Increasing Access to the Veterans of Hope Collection

 

Image of Vincent Harding

New Rose Library Intern Hannah Stubblefield is a graduate student at the University of Illinois pursuing a degree in Library/Information Science.

My name is Hannah, and I am a graduate student in Library and Information science, concentrating in Archives and Special Collections at the University of Illinois, Urbana-Champaign. My affinity for working with archival materials, both in preservation and access, grew during my undergraduate studies where I worked as a research assistant to two of my professors working with collection materials for their research projects. I began my graduate degree at the height of the COVID-19 pandemic and opportunities to gain practical experience alongside my studies have been difficult to obtain as one can imagine! In the field of Library Science gaining experience is a crucial element in learning how to apply what one is learning in the classroom to a real-world, everyday work environment. My program allows students to participate in a practicum (or internship), a guided learning experience while also earning course credit. I chose to embark on this opportunity for my Spring semester this year and this is how I came to Emory.

I know Emory University well having resided in Atlanta for several years and of course, the distinguished Stuart A. Rose Manuscript, Archives, & Rare Book Library for its collections and reputation of engaging communities by providing access to its renowned materials. I connected with a staff member to discuss if participating in a practicum would be a possibility — networking is a wonderful way to connect with colleagues in the field and I have found that many are willing to help students if they are able — and I am grateful to have been granted this opportunity. I am passionate about increasing access to materials for researchers as there is higher demand for collection materials to be made more accessible and available digitally. Additionally, I am passionate about the user-oriented reference side of archives and enjoy the detail-oriented nature of the work to help provide library users with access to a variety of knowledge and resources.

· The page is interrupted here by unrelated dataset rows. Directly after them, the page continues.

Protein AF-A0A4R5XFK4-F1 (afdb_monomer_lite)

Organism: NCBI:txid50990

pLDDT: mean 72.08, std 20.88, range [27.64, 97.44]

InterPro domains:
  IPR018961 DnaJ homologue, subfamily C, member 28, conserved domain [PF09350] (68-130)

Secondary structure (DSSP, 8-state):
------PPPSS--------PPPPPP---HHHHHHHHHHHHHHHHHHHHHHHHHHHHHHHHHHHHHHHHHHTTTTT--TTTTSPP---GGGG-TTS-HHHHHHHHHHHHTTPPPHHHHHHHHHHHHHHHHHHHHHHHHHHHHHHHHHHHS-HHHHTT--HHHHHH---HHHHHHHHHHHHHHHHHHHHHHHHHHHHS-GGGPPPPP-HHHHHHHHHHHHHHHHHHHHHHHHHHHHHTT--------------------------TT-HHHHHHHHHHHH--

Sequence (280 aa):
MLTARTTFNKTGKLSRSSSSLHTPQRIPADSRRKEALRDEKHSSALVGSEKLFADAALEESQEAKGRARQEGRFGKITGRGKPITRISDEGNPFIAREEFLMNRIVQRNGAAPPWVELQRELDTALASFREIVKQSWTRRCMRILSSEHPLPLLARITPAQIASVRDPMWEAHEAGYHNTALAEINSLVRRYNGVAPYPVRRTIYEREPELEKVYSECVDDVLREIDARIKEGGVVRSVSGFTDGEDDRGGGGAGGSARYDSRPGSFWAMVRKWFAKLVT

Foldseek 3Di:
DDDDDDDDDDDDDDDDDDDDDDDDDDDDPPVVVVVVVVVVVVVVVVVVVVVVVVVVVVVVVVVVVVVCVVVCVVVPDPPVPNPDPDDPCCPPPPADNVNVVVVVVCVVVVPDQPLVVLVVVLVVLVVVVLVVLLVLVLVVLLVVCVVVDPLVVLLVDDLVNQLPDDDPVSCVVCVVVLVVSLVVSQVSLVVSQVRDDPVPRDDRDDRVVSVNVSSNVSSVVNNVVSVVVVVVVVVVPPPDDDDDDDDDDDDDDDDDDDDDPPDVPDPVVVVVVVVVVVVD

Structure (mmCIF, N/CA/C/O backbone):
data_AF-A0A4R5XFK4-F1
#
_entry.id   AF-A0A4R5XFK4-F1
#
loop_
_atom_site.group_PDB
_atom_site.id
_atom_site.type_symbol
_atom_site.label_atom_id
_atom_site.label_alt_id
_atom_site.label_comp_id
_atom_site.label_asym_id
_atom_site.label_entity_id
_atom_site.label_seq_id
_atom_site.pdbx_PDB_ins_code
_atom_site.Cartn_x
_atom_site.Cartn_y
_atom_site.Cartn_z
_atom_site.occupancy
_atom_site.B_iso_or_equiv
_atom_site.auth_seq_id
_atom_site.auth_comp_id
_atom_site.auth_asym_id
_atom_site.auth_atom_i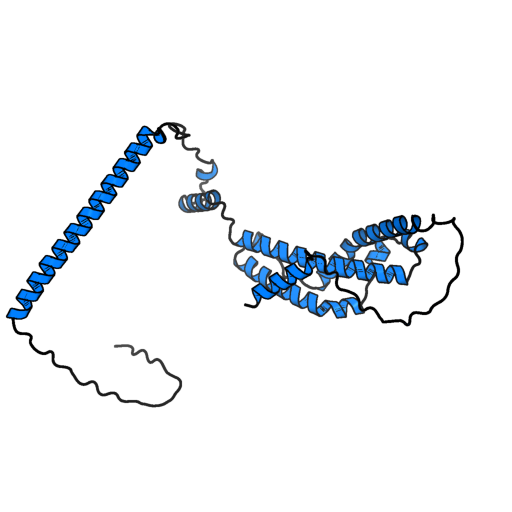d
_atom_site.pdbx_PDB_model_num
ATOM 1 N N . MET A 1 1 ? -16.366 -22.828 56.693 1.00 39.34 1 MET A N 1
ATOM 2 C CA . MET A 1 1 ? -15.390 -23.267 55.674 1.00 39.34 1 MET A CA 1
ATOM 3 C C . MET A 1 1 ? -14.723 -22.029 55.097 1.00 39.34 1 MET A C 1
ATOM 5 O O . MET A 1 1 ? -15.352 -21.317 54.330 1.00 39.34 1 MET A O 1
ATOM 9 N N . LEU A 1 2 ? -13.511 -21.710 55.555 1.00 38.34 2 LEU A N 1
ATOM 10 C CA . LEU A 1 2 ? -12.740 -20.544 55.113 1.00 38.34 2 LEU A CA 1
ATOM 11 C C . LEU A 1 2 ? -11.647 -21.023 54.154 1.00 38.34 2 LEU A C 1
ATOM 13 O O . LEU A 1 2 ? -10.740 -21.749 54.551 1.00 38.34 2 LEU A O 1
ATOM 17 N N . THR A 1 3 ? -11.763 -20.648 52.884 1.00 38.44 3 THR A N 1
ATOM 18 C CA . THR A 1 3 ? -10.765 -20.893 51.837 1.00 38.44 3 THR A CA 1
ATOM 19 C C . THR A 1 3 ? -9.541 -20.008 52.060 1.00 38.44 3 THR A C 1
ATOM 21 O O . THR A 1 3 ? -9.598 -18.796 51.850 1.00 38.44 3 THR A O 1
ATOM 24 N N . ALA A 1 4 ? -8.426 -20.611 52.473 1.00 39.34 4 ALA A N 1
ATOM 25 C CA . ALA A 1 4 ? -7.127 -19.953 52.531 1.00 39.34 4 ALA A CA 1
ATOM 26 C C . ALA A 1 4 ? -6.555 -19.800 51.110 1.00 39.34 4 ALA A C 1
ATOM 28 O O . ALA A 1 4 ? -6.371 -20.782 50.394 1.00 39.34 4 ALA A O 1
ATOM 29 N N . ARG A 1 5 ? -6.270 -18.561 50.692 1.00 40.59 5 ARG A N 1
ATOM 30 C CA . ARG A 1 5 ? -5.480 -18.279 49.486 1.00 40.59 5 ARG A CA 1
ATOM 31 C C . ARG A 1 5 ? -3.998 -18.377 49.843 1.00 40.59 5 ARG A C 1
ATOM 33 O O . ARG A 1 5 ? -3.454 -17.480 50.477 1.00 40.59 5 ARG A O 1
ATOM 40 N N . THR A 1 6 ? -3.353 -19.461 49.426 1.00 45.81 6 THR A N 1
ATOM 41 C CA . THR A 1 6 ? -1.899 -19.636 49.521 1.00 45.81 6 THR A CA 1
ATOM 42 C C . THR A 1 6 ? -1.248 -19.114 48.244 1.00 45.81 6 THR A C 1
ATOM 44 O O . THR A 1 6 ? -1.343 -19.739 47.192 1.00 45.81 6 THR A O 1
ATOM 47 N N . THR A 1 7 ? -0.581 -17.964 48.318 1.00 46.09 7 THR A N 1
ATOM 48 C CA . THR A 1 7 ? 0.335 -17.499 47.267 1.00 46.09 7 THR A CA 1
ATOM 49 C C . THR A 1 7 ? 1.729 -18.065 47.529 1.00 46.09 7 THR A C 1
ATOM 51 O O . THR A 1 7 ? 2.294 -17.855 48.601 1.00 46.09 7 THR A O 1
ATOM 54 N N . PHE A 1 8 ? 2.273 -18.799 46.559 1.00 38.44 8 PHE A N 1
ATOM 55 C CA . PHE A 1 8 ? 3.572 -19.469 46.634 1.00 38.44 8 PHE A CA 1
ATOM 56 C C . PHE A 1 8 ? 4.673 -18.554 46.072 1.00 38.44 8 PHE A C 1
ATOM 58 O O . PHE A 1 8 ? 4.634 -18.207 44.894 1.00 38.44 8 PHE A O 1
ATOM 65 N N . ASN A 1 9 ? 5.657 -18.172 46.893 1.00 48.59 9 ASN A N 1
ATOM 66 C CA . ASN A 1 9 ? 6.855 -17.452 46.445 1.00 48.59 9 ASN A CA 1
ATOM 67 C C . ASN A 1 9 ? 8.049 -18.407 46.278 1.00 48.59 9 ASN A C 1
ATOM 69 O O . ASN A 1 9 ? 8.222 -19.364 47.030 1.00 48.59 9 ASN A O 1
ATOM 73 N N . LYS A 1 10 ? 8.884 -18.118 45.273 1.00 50.62 10 LYS A N 1
ATOM 74 C CA . LYS A 1 10 ? 9.847 -19.016 44.602 1.00 50.62 10 LYS A CA 1
ATOM 75 C C . LYS A 1 10 ? 11.130 -19.361 45.385 1.00 50.62 10 LYS A C 1
ATOM 77 O O . LYS A 1 10 ? 12.127 -19.747 44.786 1.00 50.62 10 LYS A O 1
ATOM 82 N N . THR A 1 11 ? 11.133 -19.262 46.709 1.00 55.84 11 THR A N 1
ATOM 83 C CA . THR A 1 11 ? 12.291 -19.638 47.536 1.00 55.84 11 THR A CA 1
ATOM 84 C C . THR A 1 11 ? 11.805 -20.347 48.794 1.00 55.84 11 THR A C 1
ATOM 86 O O . THR A 1 11 ? 11.320 -19.706 49.724 1.00 55.84 11 THR A O 1
ATOM 89 N N . GLY A 1 12 ? 11.905 -21.677 48.805 1.00 52.06 12 GLY A N 1
ATOM 90 C CA . GLY A 1 12 ? 11.465 -22.539 49.902 1.00 52.06 12 GLY A CA 1
ATOM 91 C C . GLY A 1 12 ? 12.215 -22.291 51.212 1.00 52.06 12 GLY A C 1
ATOM 92 O O . GLY A 1 12 ? 13.203 -22.960 51.499 1.00 52.06 12 GLY A O 1
ATOM 93 N N . LYS A 1 13 ? 11.717 -21.360 52.030 1.00 44.09 13 LYS A N 1
ATOM 94 C CA . LYS A 1 13 ? 12.077 -21.219 53.446 1.00 44.09 13 LYS A CA 1
ATOM 95 C C . LYS A 1 13 ? 10.817 -20.946 54.268 1.00 44.09 13 LYS A C 1
ATOM 97 O O . LYS A 1 13 ? 10.141 -19.943 54.055 1.00 44.09 13 LYS A O 1
ATOM 102 N N . LEU A 1 14 ? 10.508 -21.844 55.208 1.00 37.81 14 LEU A N 1
ATOM 103 C CA . LEU A 1 14 ? 9.491 -21.611 56.234 1.00 37.81 14 LEU A CA 1
ATOM 104 C C . LEU A 1 14 ? 10.031 -20.597 57.253 1.00 37.81 14 LEU A C 1
ATOM 106 O O . LEU A 1 14 ? 11.048 -20.853 57.891 1.00 37.81 14 LEU A O 1
ATOM 110 N N . SER A 1 15 ? 9.333 -19.476 57.432 1.00 39.28 15 SER A N 1
ATOM 111 C CA . SER A 1 15 ? 9.539 -18.555 58.553 1.00 39.28 15 SER A CA 1
ATOM 112 C C . SER A 1 15 ? 8.265 -18.519 59.395 1.00 39.28 15 SER A C 1
ATOM 114 O O . SER A 1 15 ? 7.189 -18.204 58.888 1.00 39.28 15 SER A O 1
ATOM 116 N N . ARG A 1 16 ? 8.378 -18.894 60.673 1.00 37.62 16 ARG A N 1
ATOM 117 C CA . ARG A 1 16 ? 7.333 -18.723 61.691 1.00 37.62 16 ARG A CA 1
ATOM 118 C C . ARG A 1 16 ? 7.535 -17.356 62.344 1.00 37.62 16 ARG A C 1
ATOM 120 O O . ARG A 1 16 ? 8.498 -17.179 63.084 1.00 37.62 16 ARG A O 1
ATOM 127 N N . SER A 1 17 ? 6.624 -16.417 62.119 1.00 38.81 17 SER A N 1
ATOM 128 C CA . SER A 1 17 ? 6.545 -15.161 62.872 1.00 38.81 17 SER A CA 1
ATOM 129 C C . SER A 1 17 ? 5.471 -15.276 63.959 1.00 38.81 17 SER A C 1
ATOM 131 O O . SER A 1 17 ? 4.286 -15.417 63.664 1.00 38.81 17 SER A O 1
ATOM 133 N N . SER A 1 18 ? 5.892 -15.230 65.227 1.00 37.59 18 SER A N 1
ATOM 134 C CA . SER A 1 18 ? 5.002 -15.120 66.390 1.00 37.59 18 SER A CA 1
ATOM 135 C C . SER A 1 18 ? 4.378 -13.726 66.452 1.00 37.59 18 SER A C 1
ATOM 137 O O . SER A 1 18 ? 5.082 -12.728 66.589 1.00 37.59 18 SER A O 1
ATOM 139 N N . SER A 1 19 ? 3.052 -13.658 66.390 1.00 35.75 19 SER A N 1
ATOM 140 C CA . SER A 1 19 ? 2.261 -12.464 66.684 1.00 35.75 19 SER A CA 1
ATOM 141 C C . SER A 1 19 ? 2.187 -12.243 68.200 1.00 35.75 19 SER A C 1
ATOM 143 O O . SER A 1 19 ? 1.589 -13.056 68.905 1.00 35.75 19 SER A O 1
ATOM 145 N N . SER A 1 20 ? 2.776 -11.156 68.705 1.00 43.84 20 SER A N 1
ATOM 146 C CA . SER A 1 20 ? 2.540 -10.683 70.075 1.00 43.84 20 SER A CA 1
ATOM 147 C C . SER A 1 20 ? 1.336 -9.729 70.080 1.00 43.84 20 SER A C 1
ATOM 149 O O . SER A 1 20 ? 1.210 -8.854 69.223 1.00 43.84 20 SER A O 1
ATOM 151 N N . LEU A 1 21 ? 0.406 -9.961 71.007 1.00 38.00 21 LEU A N 1
ATOM 152 C CA . LEU A 1 21 ? -0.780 -9.135 71.225 1.00 38.00 21 LEU A CA 1
ATOM 153 C C . LEU A 1 21 ? -0.361 -7.830 71.920 1.00 38.00 21 LEU A C 1
ATOM 155 O O . LEU A 1 21 ? 0.139 -7.854 73.042 1.00 38.00 21 LEU A O 1
ATOM 159 N N . HIS A 1 22 ? -0.571 -6.693 71.255 1.00 42.16 22 HIS A N 1
ATOM 160 C CA . HIS A 1 22 ? -0.376 -5.360 71.824 1.00 42.16 22 HIS A CA 1
ATOM 161 C C . HIS A 1 22 ? -1.640 -4.925 72.584 1.00 42.16 22 HIS A C 1
ATOM 163 O O . HIS A 1 22 ? -2.708 -4.774 71.990 1.00 42.16 22 HIS A O 1
ATOM 169 N N . THR A 1 23 ? -1.525 -4.726 73.896 1.00 47.97 23 THR A N 1
ATOM 170 C CA . THR A 1 23 ? -2.597 -4.190 74.751 1.00 47.97 23 THR A CA 1
ATOM 171 C C . THR A 1 23 ? -2.666 -2.663 74.609 1.00 47.97 23 THR A C 1
ATOM 173 O O . THR A 1 23 ? -1.641 -2.009 74.804 1.00 47.97 23 THR A O 1
ATOM 176 N N . PRO A 1 24 ? -3.834 -2.052 74.330 1.00 46.25 24 PRO A N 1
ATOM 177 C CA . PRO A 1 24 ? -3.931 -0.602 74.213 1.00 46.25 24 PRO A CA 1
ATOM 178 C C . PRO A 1 24 ? -3.913 0.066 75.597 1.00 46.25 24 PRO A C 1
ATOM 180 O O . PRO A 1 24 ? -4.683 -0.287 76.493 1.00 46.25 24 PRO A O 1
ATOM 183 N N . GLN A 1 25 ? -3.033 1.055 75.767 1.00 57.34 25 GLN A N 1
ATOM 184 C CA . GLN A 1 25 ? -2.937 1.883 76.971 1.00 57.34 25 GLN A CA 1
ATOM 185 C C . GLN A 1 25 ? -4.163 2.808 77.105 1.00 57.34 25 GLN A C 1
ATOM 187 O O . GLN A 1 25 ? -4.596 3.443 76.144 1.00 57.34 25 GLN A O 1
ATOM 192 N N . ARG A 1 26 ? -4.726 2.905 78.317 1.00 51.19 26 ARG A N 1
ATOM 193 C CA . ARG A 1 26 ? -5.884 3.758 78.639 1.00 51.19 26 ARG A CA 1
ATOM 194 C C . ARG A 1 26 ? -5.439 5.219 78.801 1.00 51.19 26 ARG A C 1
ATOM 196 O O . ARG A 1 26 ? -4.735 5.544 79.751 1.00 51.19 26 ARG A O 1
ATOM 203 N N . ILE A 1 27 ? -5.876 6.094 77.896 1.00 56.00 27 ILE A N 1
ATOM 204 C CA . ILE A 1 27 ? -5.637 7.546 77.959 1.00 56.00 27 ILE A CA 1
ATOM 205 C C . ILE A 1 27 ? -6.561 8.174 79.034 1.00 56.00 27 ILE A C 1
ATOM 207 O O . ILE A 1 27 ? -7.748 7.830 79.067 1.00 56.00 27 ILE A O 1
ATOM 211 N N . PRO A 1 28 ? -6.078 9.080 79.913 1.00 60.84 28 PRO A N 1
ATOM 212 C CA . PRO A 1 28 ? -6.905 9.742 80.930 1.00 60.84 28 PRO A CA 1
ATOM 213 C C . PRO A 1 28 ? -7.991 10.649 80.322 1.00 60.84 28 PRO A C 1
ATOM 215 O O . PRO A 1 28 ? -7.798 11.254 79.274 1.00 60.84 28 PRO A O 1
ATOM 218 N N . ALA A 1 29 ? -9.141 10.784 80.989 1.00 58.47 29 ALA A N 1
ATOM 219 C CA . ALA A 1 29 ? -10.343 11.425 80.432 1.00 58.47 29 ALA A CA 1
ATOM 220 C C . ALA A 1 29 ? -10.222 12.937 80.119 1.00 58.47 29 ALA A C 1
ATOM 222 O O . ALA A 1 29 ? -11.039 13.468 79.364 1.00 58.47 29 ALA A O 1
ATOM 223 N N . ASP A 1 30 ? -9.224 13.632 80.672 1.00 59.81 30 ASP A N 1
ATOM 224 C CA . ASP A 1 30 ? -9.120 15.098 80.608 1.00 59.81 30 ASP A CA 1
ATOM 225 C C . ASP A 1 30 ? -8.400 15.612 79.341 1.00 59.81 30 ASP A C 1
ATOM 227 O O . ASP A 1 30 ? -8.732 16.668 78.796 1.00 59.81 30 ASP A O 1
ATOM 231 N N . SER A 1 31 ? -7.477 14.824 78.778 1.00 60.59 31 SER A N 1
ATOM 232 C CA . SER A 1 31 ? -6.843 15.111 77.479 1.00 60.59 31 SER A CA 1
ATOM 233 C C . SER A 1 31 ? -7.836 14.991 76.320 1.00 60.59 31 SER A C 1
ATOM 235 O O . SER A 1 31 ? -7.815 15.810 75.401 1.00 60.59 31 SER A O 1
ATOM 237 N N . ARG A 1 32 ? -8.793 14.062 76.431 1.00 59.56 32 ARG A N 1
ATOM 238 C CA . ARG A 1 32 ? -9.844 13.827 75.432 1.00 59.56 32 ARG A CA 1
ATOM 239 C C . ARG A 1 32 ? -10.791 15.021 75.264 1.00 59.56 32 ARG A C 1
ATOM 241 O O . ARG A 1 32 ? -11.279 15.264 74.167 1.00 59.56 32 ARG A O 1
ATOM 248 N N . ARG A 1 33 ? -11.032 15.794 76.334 1.00 58.56 33 ARG A N 1
ATOM 249 C CA . ARG A 1 33 ? -11.846 17.025 76.281 1.00 58.56 33 ARG A CA 1
ATOM 250 C C . ARG A 1 33 ? -11.121 18.176 75.584 1.00 58.56 33 ARG A C 1
ATOM 252 O O . ARG A 1 33 ? -11.754 18.913 74.837 1.00 58.56 33 ARG A O 1
ATOM 259 N N . LYS A 1 34 ? -9.809 18.335 75.797 1.00 57.00 34 LYS A N 1
ATOM 260 C CA . LYS A 1 34 ? -9.008 19.395 75.149 1.00 57.00 34 LYS A CA 1
ATOM 261 C C . LYS A 1 34 ? -8.690 19.097 73.680 1.00 57.00 34 LYS A C 1
ATOM 263 O O . LYS A 1 34 ? -8.427 20.034 72.928 1.00 57.00 34 LYS A O 1
ATOM 268 N N . GLU A 1 35 ? -8.675 17.827 73.285 1.00 59.53 35 GLU A N 1
ATOM 269 C CA . GLU A 1 35 ? -8.638 17.407 71.877 1.00 59.53 35 GLU A CA 1
ATOM 270 C C . GLU A 1 35 ? -9.998 17.634 71.211 1.00 59.53 35 GLU A C 1
ATOM 272 O O . GLU A 1 35 ? -10.060 18.393 70.253 1.00 59.53 35 GLU A O 1
ATOM 277 N N . ALA A 1 36 ? -11.100 17.167 71.811 1.00 61.69 36 ALA A N 1
ATOM 278 C CA . ALA A 1 36 ? -12.444 17.382 71.266 1.00 61.69 36 ALA A CA 1
ATOM 279 C C . ALA A 1 36 ? -12.797 18.872 71.062 1.00 61.69 36 ALA A C 1
ATOM 281 O O . ALA A 1 36 ? -13.360 19.235 70.033 1.00 61.69 36 ALA A O 1
ATOM 282 N N . LEU A 1 37 ? -12.412 19.758 71.994 1.00 60.62 37 LEU A N 1
ATOM 283 C CA . LEU A 1 37 ? -12.651 21.204 71.860 1.00 60.62 37 LEU A CA 1
ATOM 284 C C . LEU A 1 37 ? -11.767 21.874 70.791 1.00 60.62 37 LEU A C 1
ATOM 286 O O . LEU A 1 37 ? -12.114 22.941 70.284 1.00 60.62 37 LEU A O 1
ATOM 290 N N . ARG A 1 38 ? -10.594 21.303 70.487 1.00 59.66 38 ARG A N 1
ATOM 291 C CA . ARG A 1 38 ? -9.723 21.769 69.396 1.00 59.66 38 ARG A CA 1
ATOM 292 C C . ARG A 1 38 ? -10.229 21.271 68.050 1.00 59.66 38 ARG A C 1
ATOM 294 O O . ARG A 1 38 ? -10.250 22.057 67.108 1.00 59.66 38 ARG A O 1
ATOM 301 N N . ASP A 1 39 ? -10.718 20.039 67.990 1.00 59.59 39 ASP A N 1
ATOM 302 C CA . ASP A 1 39 ? -11.295 19.443 66.785 1.00 59.59 39 ASP A CA 1
ATOM 303 C C . ASP A 1 39 ? -12.617 20.123 66.390 1.00 59.59 39 ASP A C 1
ATOM 305 O O . ASP A 1 39 ? -12.864 20.367 65.209 1.00 59.59 39 ASP A O 1
ATOM 309 N N . GLU A 1 40 ? -13.439 20.539 67.357 1.00 60.50 40 GLU A N 1
ATOM 310 C CA . GLU A 1 40 ? -14.653 21.332 67.106 1.00 60.50 40 GLU A CA 1
ATOM 311 C C . GLU A 1 40 ? -14.325 22.740 66.569 1.00 60.50 40 GLU A C 1
ATOM 313 O O . GLU A 1 40 ? -14.968 23.243 65.644 1.00 60.50 40 GLU A O 1
ATOM 318 N N . LYS A 1 41 ? -13.263 23.374 67.082 1.00 58.81 41 LYS A N 1
ATOM 319 C CA . LYS A 1 41 ? -12.786 24.674 66.578 1.00 58.81 41 LYS A CA 1
ATOM 320 C C . LYS A 1 41 ? -12.140 24.565 65.194 1.00 58.81 41 LYS A C 1
ATOM 322 O O . LYS A 1 41 ? -12.359 25.434 64.358 1.00 58.81 41 LYS A O 1
ATOM 327 N N . HIS A 1 42 ? -11.384 23.499 64.926 1.00 57.12 42 HIS A N 1
ATOM 328 C CA . HIS A 1 42 ? -10.798 23.251 63.607 1.00 57.12 42 HIS A CA 1
ATOM 329 C C . HIS A 1 42 ? -11.857 22.874 62.563 1.00 57.12 42 HIS A C 1
ATOM 331 O O . HIS A 1 42 ? -11.801 23.377 61.444 1.00 57.12 42 HIS A O 1
ATOM 337 N N . SER A 1 43 ? -12.850 22.055 62.916 1.00 57.19 43 SER A N 1
ATOM 338 C CA . SER A 1 43 ? -13.951 21.701 62.009 1.00 57.19 43 SER A CA 1
ATOM 339 C C . SER A 1 43 ? -14.880 22.883 61.727 1.00 57.19 43 SER A C 1
ATOM 341 O O . SER A 1 43 ? -15.231 23.104 60.573 1.00 57.19 43 SER A O 1
ATOM 343 N N . SER A 1 44 ? -15.218 23.710 62.722 1.00 58.59 44 SER A N 1
ATOM 344 C CA . SER A 1 44 ? -16.012 24.931 62.496 1.00 58.59 44 SER A CA 1
ATOM 345 C C . SER A 1 44 ? -15.268 25.993 61.675 1.00 58.59 44 SER A C 1
ATOM 347 O O . SER A 1 44 ? -15.887 26.635 60.826 1.00 58.59 44 SER A O 1
ATOM 349 N N . ALA A 1 45 ? -13.949 26.140 61.849 1.00 59.12 45 ALA A N 1
ATOM 350 C CA . ALA A 1 45 ? -13.125 27.026 61.021 1.00 59.12 45 ALA A CA 1
ATOM 351 C C . ALA A 1 45 ? -13.007 26.540 59.563 1.00 59.12 45 ALA A C 1
ATOM 353 O O . ALA A 1 45 ? -13.050 27.360 58.647 1.00 59.12 45 ALA A O 1
ATOM 354 N N . LEU A 1 46 ? -12.913 25.222 59.341 1.00 58.16 46 LEU A N 1
ATOM 355 C CA . LEU A 1 46 ? -12.911 24.618 58.002 1.00 58.16 46 LEU A CA 1
ATOM 356 C C . LEU A 1 46 ? -14.281 24.718 57.314 1.00 58.16 46 LEU A C 1
ATOM 358 O O . LEU A 1 46 ? -14.350 25.050 56.137 1.00 58.16 46 LEU A O 1
ATOM 362 N N . VAL A 1 47 ? -15.378 24.517 58.050 1.00 57.81 47 VAL A N 1
ATOM 363 C CA . VAL A 1 47 ? -16.742 24.688 57.519 1.00 57.81 47 VAL A CA 1
ATOM 364 C C . VAL A 1 47 ? -17.038 26.163 57.217 1.00 57.81 47 VAL A C 1
ATOM 366 O O . VAL A 1 47 ? -17.749 26.469 56.263 1.00 57.81 47 VAL A O 1
ATOM 369 N N . GLY A 1 48 ? -16.501 27.093 58.012 1.00 58.88 48 GLY A N 1
ATOM 370 C CA . GLY A 1 48 ? -16.604 28.531 57.757 1.00 58.88 48 GLY A CA 1
ATOM 371 C C . GLY A 1 48 ? -15.850 28.962 56.499 1.00 58.88 48 GLY A C 1
ATOM 372 O O . GLY A 1 48 ? -16.390 29.730 55.706 1.00 58.88 48 GLY A O 1
ATOM 373 N N . SER A 1 49 ? -14.640 28.436 56.277 1.00 59.19 49 SER A N 1
ATOM 374 C CA . SER A 1 49 ? -13.874 28.730 55.064 1.00 59.19 49 SER A CA 1
ATOM 375 C C . SER A 1 49 ? -14.506 28.095 53.822 1.00 59.19 49 SER A C 1
ATOM 377 O O . SER A 1 49 ? -14.688 28.800 52.836 1.00 59.19 49 SER A O 1
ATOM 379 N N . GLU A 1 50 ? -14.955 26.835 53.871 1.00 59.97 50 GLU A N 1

For my practicum, I am working with Elizabeth Roke, the Discovery & Metadata Archivist for the Rose Library on the Veterans of Hope Project collection. This collection contains interviews with numerous human rights activists conducted by Dr. Vincent Harding. Vincent and Rosemarie Freeney Harding, historians, and longtime advocates for social justice, particularly in the Southern Freedom Movement during the 1960s. The VOHP grew out of Harding’s years of dedication to working with and creating a network of friends in social justice movements to teach nonviolence, mentor participants, and explore avenues to racial justice. Oral histories in the VOHP document the lives, influences, and models of activism through their friends and colleagues such as John Biggers, Anne Braden, Elizabeth Catlett, James Foreman, Carol King, James Lawson, Bob Moses, Wallace Deen Muhammed, C.T. Vivian, Andrew Young, and others. These interviews were conducted by Vincent Harding with occasional aid from his daughter Rachel Harding and a colleague Sudarshan Kapur, a Gandhian Scholar. The collection materials were gifted to the Rose Library by Rachel Harding in 2014. The Veterans of Hope Project continues the important work of its founders today as a 501(3)c non-profit in Denver, Colorado co-directed by Vincent Harding’s daughter Rachel and his niece, Gloria Smith. You can find more information regarding the VOHP non-profit here: https://www.veteransofhope.org/

The Veterans of Hope collection documents social activism that spans decades, communities, and continents. A major challenge for this collection is its size and scope, making it difficult to access. My goal for this project is to increase usability for researchers not only digitally online through Emory’s Aviary platform, https://aviary.libraries.emory.edu/ but also by creating links to the VOHP collection in non-traditional library resources such as Wikidata and Wikipedia to expand discovery of this important collection beyond Emory. By the end of this practicum, I hope to have accomplished providing this accessibility to the recordings allowing them to be fully discoverable online and to provide a more navigable system for researchers to access what they need in this collection. My hope is that researchers will utilize the experiences of the interviewees to engage in conversations about how social activism and human rights movements have changed over time and where their example is utilized as a foundation for modern movements.